Silogismo al que muchos europeos oponemos su antónimo. Europa -sus valores, sus modos, sus prácticas, su pluralismo- es el soporte y la expresión más cabal de Occidente; la ruptura política, económica, social, y sobre todo cultural, de las tierras de Europa en dos bloques antagonistas es una amenaza permanente para el futuro europeo; luego la persistencia de esa situación es una amenaza para Occidente.

Y a fortiori, todo lo que contribuya a reforzar la toma de conciencia por parte de los europeos del Este y del Oeste de lo que tienen en común, todo lo que sirva para fortalecer su compartida identidad cultural, reforzará la existencia de Europa y, por ende, de Occidente. Pues ¿por qué la reconstrucción cultural de la gran Europa, que Alain Minc, so capa de occidentalismo, vilipendia y condena, debería debilitar nuestra vigilancia democrática? ¿Acaso no hemos aprendido los europeos, de una de nuestras más gloriosas tradiciones, que cum una manu facebat opus altera tenebat gladium?

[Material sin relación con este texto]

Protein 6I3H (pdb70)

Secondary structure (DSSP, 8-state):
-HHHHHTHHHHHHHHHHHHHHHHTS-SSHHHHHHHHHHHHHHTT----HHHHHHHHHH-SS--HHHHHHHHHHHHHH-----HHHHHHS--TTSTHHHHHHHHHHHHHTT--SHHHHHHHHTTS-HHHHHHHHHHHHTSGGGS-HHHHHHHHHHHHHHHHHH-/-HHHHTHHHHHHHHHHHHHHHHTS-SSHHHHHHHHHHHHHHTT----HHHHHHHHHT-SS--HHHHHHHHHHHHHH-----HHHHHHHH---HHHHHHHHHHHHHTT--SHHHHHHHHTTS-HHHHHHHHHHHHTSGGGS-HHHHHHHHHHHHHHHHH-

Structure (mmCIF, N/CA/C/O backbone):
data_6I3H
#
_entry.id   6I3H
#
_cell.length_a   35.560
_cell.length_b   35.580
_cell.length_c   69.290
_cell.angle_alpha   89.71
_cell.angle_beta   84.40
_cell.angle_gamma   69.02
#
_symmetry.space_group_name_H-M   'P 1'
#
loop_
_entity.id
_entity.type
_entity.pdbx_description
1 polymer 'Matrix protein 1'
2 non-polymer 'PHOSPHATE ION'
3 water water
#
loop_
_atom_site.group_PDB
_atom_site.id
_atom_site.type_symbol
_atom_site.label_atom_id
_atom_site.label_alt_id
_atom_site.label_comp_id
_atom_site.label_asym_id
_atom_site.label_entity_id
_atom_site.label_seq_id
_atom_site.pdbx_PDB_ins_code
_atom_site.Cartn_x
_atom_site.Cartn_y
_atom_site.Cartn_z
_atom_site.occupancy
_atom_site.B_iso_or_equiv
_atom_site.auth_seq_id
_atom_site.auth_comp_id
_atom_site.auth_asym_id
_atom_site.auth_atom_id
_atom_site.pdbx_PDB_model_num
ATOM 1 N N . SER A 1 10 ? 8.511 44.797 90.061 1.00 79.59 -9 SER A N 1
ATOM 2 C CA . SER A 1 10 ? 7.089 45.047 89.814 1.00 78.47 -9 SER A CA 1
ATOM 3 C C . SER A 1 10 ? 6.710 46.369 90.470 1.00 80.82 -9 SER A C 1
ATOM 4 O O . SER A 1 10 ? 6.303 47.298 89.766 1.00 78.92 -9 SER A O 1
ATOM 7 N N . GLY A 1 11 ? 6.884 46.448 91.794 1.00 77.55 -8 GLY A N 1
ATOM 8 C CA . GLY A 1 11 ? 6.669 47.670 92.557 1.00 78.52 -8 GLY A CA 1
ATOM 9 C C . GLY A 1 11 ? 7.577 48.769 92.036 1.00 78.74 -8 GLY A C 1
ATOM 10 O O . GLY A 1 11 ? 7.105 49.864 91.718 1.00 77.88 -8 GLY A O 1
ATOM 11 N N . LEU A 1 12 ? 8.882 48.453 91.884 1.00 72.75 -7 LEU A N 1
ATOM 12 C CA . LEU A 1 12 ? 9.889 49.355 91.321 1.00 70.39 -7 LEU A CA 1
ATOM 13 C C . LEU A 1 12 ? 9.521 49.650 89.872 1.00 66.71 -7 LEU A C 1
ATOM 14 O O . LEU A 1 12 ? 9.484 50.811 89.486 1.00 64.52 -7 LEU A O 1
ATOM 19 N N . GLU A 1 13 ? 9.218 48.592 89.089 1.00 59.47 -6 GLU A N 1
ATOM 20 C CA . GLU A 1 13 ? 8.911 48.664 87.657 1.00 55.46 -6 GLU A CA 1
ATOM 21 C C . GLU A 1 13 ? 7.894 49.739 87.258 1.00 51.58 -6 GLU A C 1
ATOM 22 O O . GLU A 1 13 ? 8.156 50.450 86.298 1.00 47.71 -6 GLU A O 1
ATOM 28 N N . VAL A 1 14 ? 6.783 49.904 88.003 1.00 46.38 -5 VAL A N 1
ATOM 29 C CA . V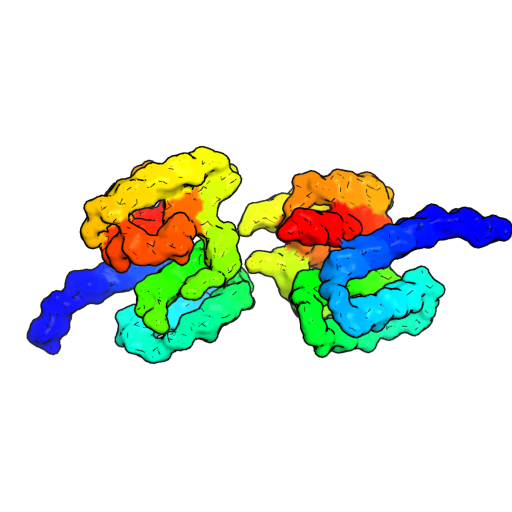AL A 1 14 ? 5.768 50.910 87.650 1.00 45.38 -5 VAL A CA 1
ATOM 30 C C . VAL A 1 14 ? 6.338 52.359 87.727 1.00 45.75 -5 VAL A C 1
ATOM 31 O O . VAL A 1 14 ? 5.969 53.190 86.895 1.00 41.86 -5 VAL A O 1
ATOM 35 N N . LEU A 1 15 ? 7.280 52.634 88.653 1.00 41.83 -4 LEU A N 1
ATOM 36 C CA . LEU A 1 15 ? 7.917 53.965 88.766 1.00 41.45 -4 LEU A CA 1
ATOM 37 C C . LEU A 1 15 ? 8.699 54.353 87.504 1.00 44.27 -4 LEU A C 1
ATOM 38 O O . LEU A 1 15 ? 8.883 55.542 87.220 1.00 42.79 -4 LEU A O 1
ATOM 43 N N . PHE A 1 16 ? 9.148 53.351 86.752 1.00 41.14 -3 PHE A N 1
ATOM 44 C CA . PHE A 1 16 ? 9.916 53.573 85.528 1.00 40.57 -3 PHE A CA 1
ATOM 45 C C . PHE A 1 16 ? 9.071 53.539 84.260 1.00 45.71 -3 PHE A C 1
ATOM 46 O O . PHE A 1 16 ? 9.629 53.514 83.167 1.00 45.19 -3 PHE A O 1
ATOM 54 N N . GLN A 1 17 ? 7.744 53.596 84.382 1.00 44.23 -2 GLN A N 1
ATOM 55 C CA . GLN A 1 17 ? 6.876 53.524 83.199 1.00 42.14 -2 GLN A CA 1
ATOM 56 C C . GLN A 1 17 ? 6.950 54.783 82.323 1.00 41.49 -2 GLN A C 1
ATOM 57 O O . GLN A 1 17 ? 6.874 54.654 81.103 1.00 37.97 -2 GLN A O 1
ATOM 63 N N . GLY A 1 18 ? 7.110 55.960 82.932 1.00 38.16 -1 GLY A N 1
ATOM 64 C CA . GLY A 1 18 ? 7.252 57.234 82.219 1.00 37.43 -1 GLY A CA 1
ATOM 65 C C . GLY A 1 18 ? 8.395 57.178 81.207 1.00 40.86 -1 GLY A C 1
ATOM 66 O O . GLY A 1 18 ? 8.163 57.274 79.990 1.00 36.40 -1 GLY A O 1
ATOM 67 N N . PRO A 1 19 ? 9.642 56.914 81.682 1.00 39.33 0 PRO A N 1
ATOM 68 C CA . PRO A 1 19 ? 10.776 56.787 80.748 1.00 37.36 0 PRO A CA 1
ATOM 69 C C . PRO A 1 19 ? 10.642 55.631 79.755 1.00 38.33 0 PRO A C 1
ATOM 70 O O . PRO A 1 19 ? 11.026 55.809 78.607 1.00 34.72 0 PRO A O 1
ATOM 74 N N . MET A 1 20 ? 10.099 54.459 80.174 1.00 37.73 1 MET A N 1
ATOM 75 C CA . MET A 1 20 ? 9.922 53.329 79.256 1.00 36.99 1 MET A CA 1
ATOM 76 C C . MET A 1 20 ? 8.910 53.656 78.161 1.00 38.44 1 MET A C 1
ATOM 77 O O . MET A 1 20 ? 9.132 53.287 77.007 1.00 35.90 1 MET A O 1
ATOM 82 N N . SER A 1 21 ? 7.830 54.398 78.504 1.00 36.01 2 SER A N 1
ATOM 83 C CA . SER A 1 21 ? 6.815 54.809 77.520 1.00 35.22 2 SER A CA 1
ATOM 84 C C . SER A 1 21 ? 7.378 55.842 76.541 1.00 35.90 2 SER A C 1
ATOM 85 O O . SER A 1 21 ? 6.998 55.821 75.374 1.00 34.52 2 SER A O 1
ATOM 88 N N . LEU A 1 22 ? 8.316 56.713 77.006 1.00 30.74 3 LEU A N 1
ATOM 89 C CA . LEU A 1 22 ? 9.034 57.696 76.181 1.00 29.06 3 LEU A CA 1
ATOM 90 C C . LEU A 1 22 ? 9.850 56.895 75.148 1.00 30.22 3 LEU A C 1
ATOM 91 O O . LEU A 1 22 ? 9.790 57.202 73.962 1.00 27.04 3 LEU A O 1
ATOM 96 N N . LEU A 1 23 ? 10.576 55.841 75.609 1.00 29.08 4 LEU A N 1
ATOM 97 C CA . LEU A 1 23 ? 11.377 54.984 74.729 1.00 28.07 4 LEU A CA 1
ATOM 98 C C . LEU A 1 23 ? 10.517 54.229 73.708 1.00 28.78 4 LEU A C 1
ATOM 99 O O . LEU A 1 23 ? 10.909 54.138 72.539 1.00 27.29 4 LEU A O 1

No seamos demasiado modestos. Por una parte, los demócratas europeos, sin acepción de credos, somos hoy incontaminables. Aunque sólo sea por agotamiento ideológico de nuestros adversarios. Y, por otra, para los europeos progresistas el destino de Europa no puede consistir en la constitución de un club europeo occidental de ricos, sino que aspira a ser una plataforma de contacto e interacción entre el Norte y el Sur, un ámbito que contribuye a atenuar las dramáticas diferencias entre países posdesarrollo y países en desarrollo, un espacio que prueba que la eficacia no es incompatible con la solidaridad y que la riqueza no es obstáculo sino condición del progreso. Una Europa-Occidente abierta y hermanada con el resto del planeta.